The best data on brain tumours that we have in England currently comes from the UK cancer registries. We have analysed these data for CNS tumours diagnosed between 1990 and 2006. Our results show that while these data can be moderately informative for the very common brain tumours it is not sufficiently reliable to provide a core national registry. The National Cancer Intelligence Network (NCIN) CNS Site-Specific Clinical Reference Group, has concluded that the best interests of future patients would be served by improving existing and developing new data collection methods to underpin a new national brain tumour registry.

Defining a future national brain/CNS dataset

Under the auspices of the National Cancer Intelligence Network and in common with the other NCIN Site-Specific Clinical Reference Groups (SSCRGs), the brain and CNS SSCRG has defined an expanded dataset to capture key information on this tumour group. Although it will be several years before this dataset is widely available and can be reliably and consistently collected across the NHS, development of the dataset is important groundwork and will mandate data items that need to be collected on all patients diagnosed with these tumours. The new national brain tumour registry, being piloted in collaboration with the NCIN and the UK Association of Cancer Registries, will hold all the information in the new dataset.

New data flows from Neuroscience Treatment Centres

Work has started to collect data directly from the 28 neuroscience treatment centres in England; the majority of centres had submitted data by the end of 2010. Furthermore, around 30% of brain tumours are now diagnosed by radiology and traditional cancer registration data collection has not had access to this information.
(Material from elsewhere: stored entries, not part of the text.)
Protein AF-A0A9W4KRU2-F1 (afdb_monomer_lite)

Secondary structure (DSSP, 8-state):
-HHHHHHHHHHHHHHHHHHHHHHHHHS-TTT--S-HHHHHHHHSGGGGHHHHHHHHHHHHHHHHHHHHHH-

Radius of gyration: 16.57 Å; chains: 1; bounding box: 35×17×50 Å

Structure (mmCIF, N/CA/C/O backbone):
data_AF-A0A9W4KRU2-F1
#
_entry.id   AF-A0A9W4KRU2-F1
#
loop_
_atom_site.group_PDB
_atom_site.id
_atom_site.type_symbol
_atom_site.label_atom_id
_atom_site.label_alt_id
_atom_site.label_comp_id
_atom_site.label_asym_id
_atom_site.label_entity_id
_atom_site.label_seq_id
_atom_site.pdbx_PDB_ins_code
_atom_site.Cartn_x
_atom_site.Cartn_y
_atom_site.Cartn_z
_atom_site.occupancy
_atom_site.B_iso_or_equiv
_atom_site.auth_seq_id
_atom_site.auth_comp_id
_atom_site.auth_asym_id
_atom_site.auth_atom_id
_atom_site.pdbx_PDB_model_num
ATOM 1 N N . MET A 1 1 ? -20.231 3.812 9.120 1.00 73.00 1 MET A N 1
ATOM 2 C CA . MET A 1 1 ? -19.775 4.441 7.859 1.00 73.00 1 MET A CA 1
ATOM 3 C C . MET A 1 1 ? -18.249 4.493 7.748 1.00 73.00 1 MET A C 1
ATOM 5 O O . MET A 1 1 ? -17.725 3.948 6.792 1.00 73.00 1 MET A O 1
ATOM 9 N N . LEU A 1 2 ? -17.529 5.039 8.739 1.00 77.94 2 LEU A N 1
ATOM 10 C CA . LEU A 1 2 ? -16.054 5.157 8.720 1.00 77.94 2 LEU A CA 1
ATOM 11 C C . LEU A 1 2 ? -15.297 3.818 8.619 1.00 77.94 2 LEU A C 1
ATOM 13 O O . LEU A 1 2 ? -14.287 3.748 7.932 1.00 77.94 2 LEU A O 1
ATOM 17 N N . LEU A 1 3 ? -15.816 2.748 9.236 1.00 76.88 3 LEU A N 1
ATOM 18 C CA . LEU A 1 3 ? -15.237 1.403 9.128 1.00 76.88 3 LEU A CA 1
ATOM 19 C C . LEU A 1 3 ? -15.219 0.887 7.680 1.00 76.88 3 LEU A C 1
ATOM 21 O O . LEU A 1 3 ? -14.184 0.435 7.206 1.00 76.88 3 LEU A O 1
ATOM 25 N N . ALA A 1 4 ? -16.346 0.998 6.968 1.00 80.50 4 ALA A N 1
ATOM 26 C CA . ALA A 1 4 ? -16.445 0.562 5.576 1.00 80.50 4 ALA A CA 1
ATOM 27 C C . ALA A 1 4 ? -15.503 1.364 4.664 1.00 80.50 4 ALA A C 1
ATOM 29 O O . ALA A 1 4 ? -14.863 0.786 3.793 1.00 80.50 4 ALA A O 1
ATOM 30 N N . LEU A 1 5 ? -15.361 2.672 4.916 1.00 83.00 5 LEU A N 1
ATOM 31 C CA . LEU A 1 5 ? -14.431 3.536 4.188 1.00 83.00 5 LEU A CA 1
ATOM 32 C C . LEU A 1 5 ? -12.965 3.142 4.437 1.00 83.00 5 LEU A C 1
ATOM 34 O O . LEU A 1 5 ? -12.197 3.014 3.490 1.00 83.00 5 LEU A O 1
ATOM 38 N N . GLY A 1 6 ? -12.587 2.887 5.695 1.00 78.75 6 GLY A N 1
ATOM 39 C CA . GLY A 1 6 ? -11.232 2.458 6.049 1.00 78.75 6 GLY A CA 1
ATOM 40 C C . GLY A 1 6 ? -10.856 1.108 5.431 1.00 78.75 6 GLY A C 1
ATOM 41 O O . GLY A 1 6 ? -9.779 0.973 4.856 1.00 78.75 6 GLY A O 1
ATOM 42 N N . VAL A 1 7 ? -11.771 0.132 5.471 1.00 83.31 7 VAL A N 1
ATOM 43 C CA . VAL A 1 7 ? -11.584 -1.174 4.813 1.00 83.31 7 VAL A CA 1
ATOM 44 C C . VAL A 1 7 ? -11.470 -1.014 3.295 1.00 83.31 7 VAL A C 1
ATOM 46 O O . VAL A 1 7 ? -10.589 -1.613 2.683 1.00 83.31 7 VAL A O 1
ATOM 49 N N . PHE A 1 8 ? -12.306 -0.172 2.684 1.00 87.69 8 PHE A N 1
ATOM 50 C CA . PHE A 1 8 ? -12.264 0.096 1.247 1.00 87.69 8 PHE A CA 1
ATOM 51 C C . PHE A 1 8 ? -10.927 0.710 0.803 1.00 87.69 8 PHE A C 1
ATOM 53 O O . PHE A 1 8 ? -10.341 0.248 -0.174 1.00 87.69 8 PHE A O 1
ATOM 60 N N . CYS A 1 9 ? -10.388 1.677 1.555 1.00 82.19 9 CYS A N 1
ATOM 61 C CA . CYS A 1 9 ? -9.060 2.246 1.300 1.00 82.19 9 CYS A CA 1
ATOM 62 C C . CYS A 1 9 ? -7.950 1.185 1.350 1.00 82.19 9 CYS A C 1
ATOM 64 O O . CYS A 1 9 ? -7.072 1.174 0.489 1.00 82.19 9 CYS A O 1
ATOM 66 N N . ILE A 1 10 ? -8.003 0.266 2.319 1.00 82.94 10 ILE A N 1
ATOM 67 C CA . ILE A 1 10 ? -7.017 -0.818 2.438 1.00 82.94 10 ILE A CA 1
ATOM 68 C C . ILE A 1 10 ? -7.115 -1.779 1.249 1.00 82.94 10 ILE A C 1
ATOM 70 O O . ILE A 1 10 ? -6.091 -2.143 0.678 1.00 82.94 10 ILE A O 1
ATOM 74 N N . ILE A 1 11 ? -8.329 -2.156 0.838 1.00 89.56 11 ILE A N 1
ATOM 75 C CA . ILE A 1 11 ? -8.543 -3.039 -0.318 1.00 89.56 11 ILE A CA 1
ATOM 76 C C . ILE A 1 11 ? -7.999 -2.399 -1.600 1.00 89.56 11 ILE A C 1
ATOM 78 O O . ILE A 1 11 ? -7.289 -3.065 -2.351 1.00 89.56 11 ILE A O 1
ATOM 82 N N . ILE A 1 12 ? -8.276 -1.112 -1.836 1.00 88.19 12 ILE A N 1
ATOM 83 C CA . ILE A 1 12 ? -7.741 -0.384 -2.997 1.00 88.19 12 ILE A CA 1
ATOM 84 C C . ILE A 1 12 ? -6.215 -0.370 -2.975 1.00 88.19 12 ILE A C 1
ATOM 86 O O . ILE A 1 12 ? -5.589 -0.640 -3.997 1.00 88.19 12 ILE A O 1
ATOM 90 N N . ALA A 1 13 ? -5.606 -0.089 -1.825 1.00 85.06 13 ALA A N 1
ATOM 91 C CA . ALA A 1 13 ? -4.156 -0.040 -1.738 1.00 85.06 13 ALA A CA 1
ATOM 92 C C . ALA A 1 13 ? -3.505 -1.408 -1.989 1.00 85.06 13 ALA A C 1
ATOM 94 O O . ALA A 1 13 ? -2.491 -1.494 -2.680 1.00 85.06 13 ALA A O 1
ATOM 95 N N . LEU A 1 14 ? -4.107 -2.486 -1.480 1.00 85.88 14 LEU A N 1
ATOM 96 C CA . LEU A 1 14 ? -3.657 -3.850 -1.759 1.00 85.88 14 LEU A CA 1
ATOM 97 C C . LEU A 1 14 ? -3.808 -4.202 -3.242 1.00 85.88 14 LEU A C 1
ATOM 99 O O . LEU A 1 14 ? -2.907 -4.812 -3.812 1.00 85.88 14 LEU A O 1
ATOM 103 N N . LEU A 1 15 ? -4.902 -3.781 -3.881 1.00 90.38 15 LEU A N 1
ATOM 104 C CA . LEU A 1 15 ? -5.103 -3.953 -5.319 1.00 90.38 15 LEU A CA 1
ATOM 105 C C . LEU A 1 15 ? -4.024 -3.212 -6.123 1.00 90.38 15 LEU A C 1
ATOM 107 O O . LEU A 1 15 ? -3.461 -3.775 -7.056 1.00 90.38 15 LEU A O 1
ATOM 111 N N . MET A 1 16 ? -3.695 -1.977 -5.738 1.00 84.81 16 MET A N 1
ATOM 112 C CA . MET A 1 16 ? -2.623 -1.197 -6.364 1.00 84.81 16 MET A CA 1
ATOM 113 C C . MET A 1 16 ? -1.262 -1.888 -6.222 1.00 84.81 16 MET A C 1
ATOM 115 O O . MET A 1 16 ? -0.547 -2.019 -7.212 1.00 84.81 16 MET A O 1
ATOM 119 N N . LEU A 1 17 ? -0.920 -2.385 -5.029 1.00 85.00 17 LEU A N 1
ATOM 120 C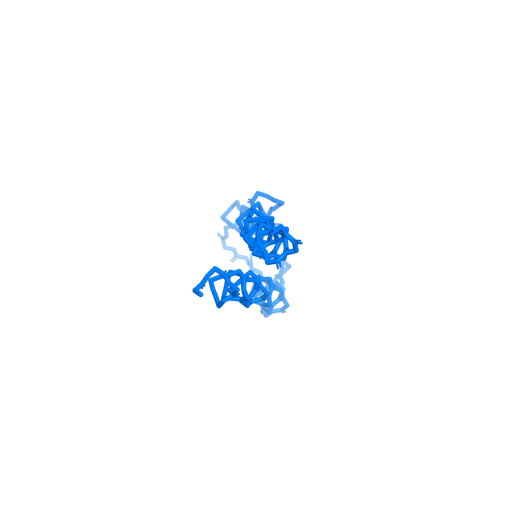 CA . LEU A 1 17 ? 0.324 -3.134 -4.805 1.00 85.00 17 LEU A CA 1
ATOM 121 C C . LEU A 1 17 ? 0.372 -4.427 -5.622 1.00 85.00 17 LEU A C 1
ATOM 123 O O . LEU A 1 17 ? 1.408 -4.750 -6.203 1.00 85.00 17 LEU A O 1
ATOM 127 N N . LEU A 1 18 ? -0.747 -5.150 -5.700 1.00 85.25 18 LEU A N 1
ATOM 128 C CA . LEU A 1 18 ? -0.861 -6.356 -6.512 1.00 85.25 18 LEU A CA 1
ATOM 129 C C . LEU A 1 18 ? -0.636 -6.044 -7.993 1.00 85.25 18 LEU A C 1
ATOM 131 O O . LEU A 1 18 ? 0.117 -6.757 -8.647 1.00 85.25 18 LEU A O 1
ATOM 135 N N . LEU A 1 19 ? -1.250 -4.979 -8.511 1.00 83.38 19 LEU A N 1
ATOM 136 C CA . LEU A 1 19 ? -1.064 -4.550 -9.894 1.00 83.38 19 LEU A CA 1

In partnership with Cancer Research UK and the National Early Diagnosis and Intervention Initiative we are developing national systems to harvest information from Radiology Information Systems to support the brain and CNS registry.

Patient groups and all the clinical expert groups treating brain tumours are committed to the development of the new national brain tumour registry. The registry will be a national resource underpinning clinical practice, quality and research on brain, CNS, skull-base and pituitary tumours and delivering direct patient benefit.

[i] Malignant brain tumours are those with an ICD code C70-72, and are essentially equivalent to the tumours that have WHO grades II-IV.

[ii] Non-malignant brain tumours are those with ICD10 D32-D33, D35.2-D35.4, D42-D43, D44.3-D44.5 and broadly correspond to WHO grade I tumours.

[iii] CancerStats: Childhood Cancer - Great Britain and UK, Cancer Research UK, November 2010

[iv] Burnet NG, Jefferies SJ, Benson RJ, Hunt DP, Treasure FP. Years of life lost (YLL) from cancer is an important measure of population burden and should be considered when allocating research funds. Br J Cancer. 2005 Jan 31;92(2):241-5.

[v] Office for National Statistics and Cancer Research UK.

[vi] WHO classification of Tumours of the Central Nervous System. Eds Louis, D.N 4th Edition IARC Lyon

The National Cancer Intelligence Network (NCIN) is a UK-wide partnership operated by Public Health England. The NCIN coordinates and develops analysis and intelligence to drive improvements in prevention, standards of cancer care and clinical outcomes for cancer patients.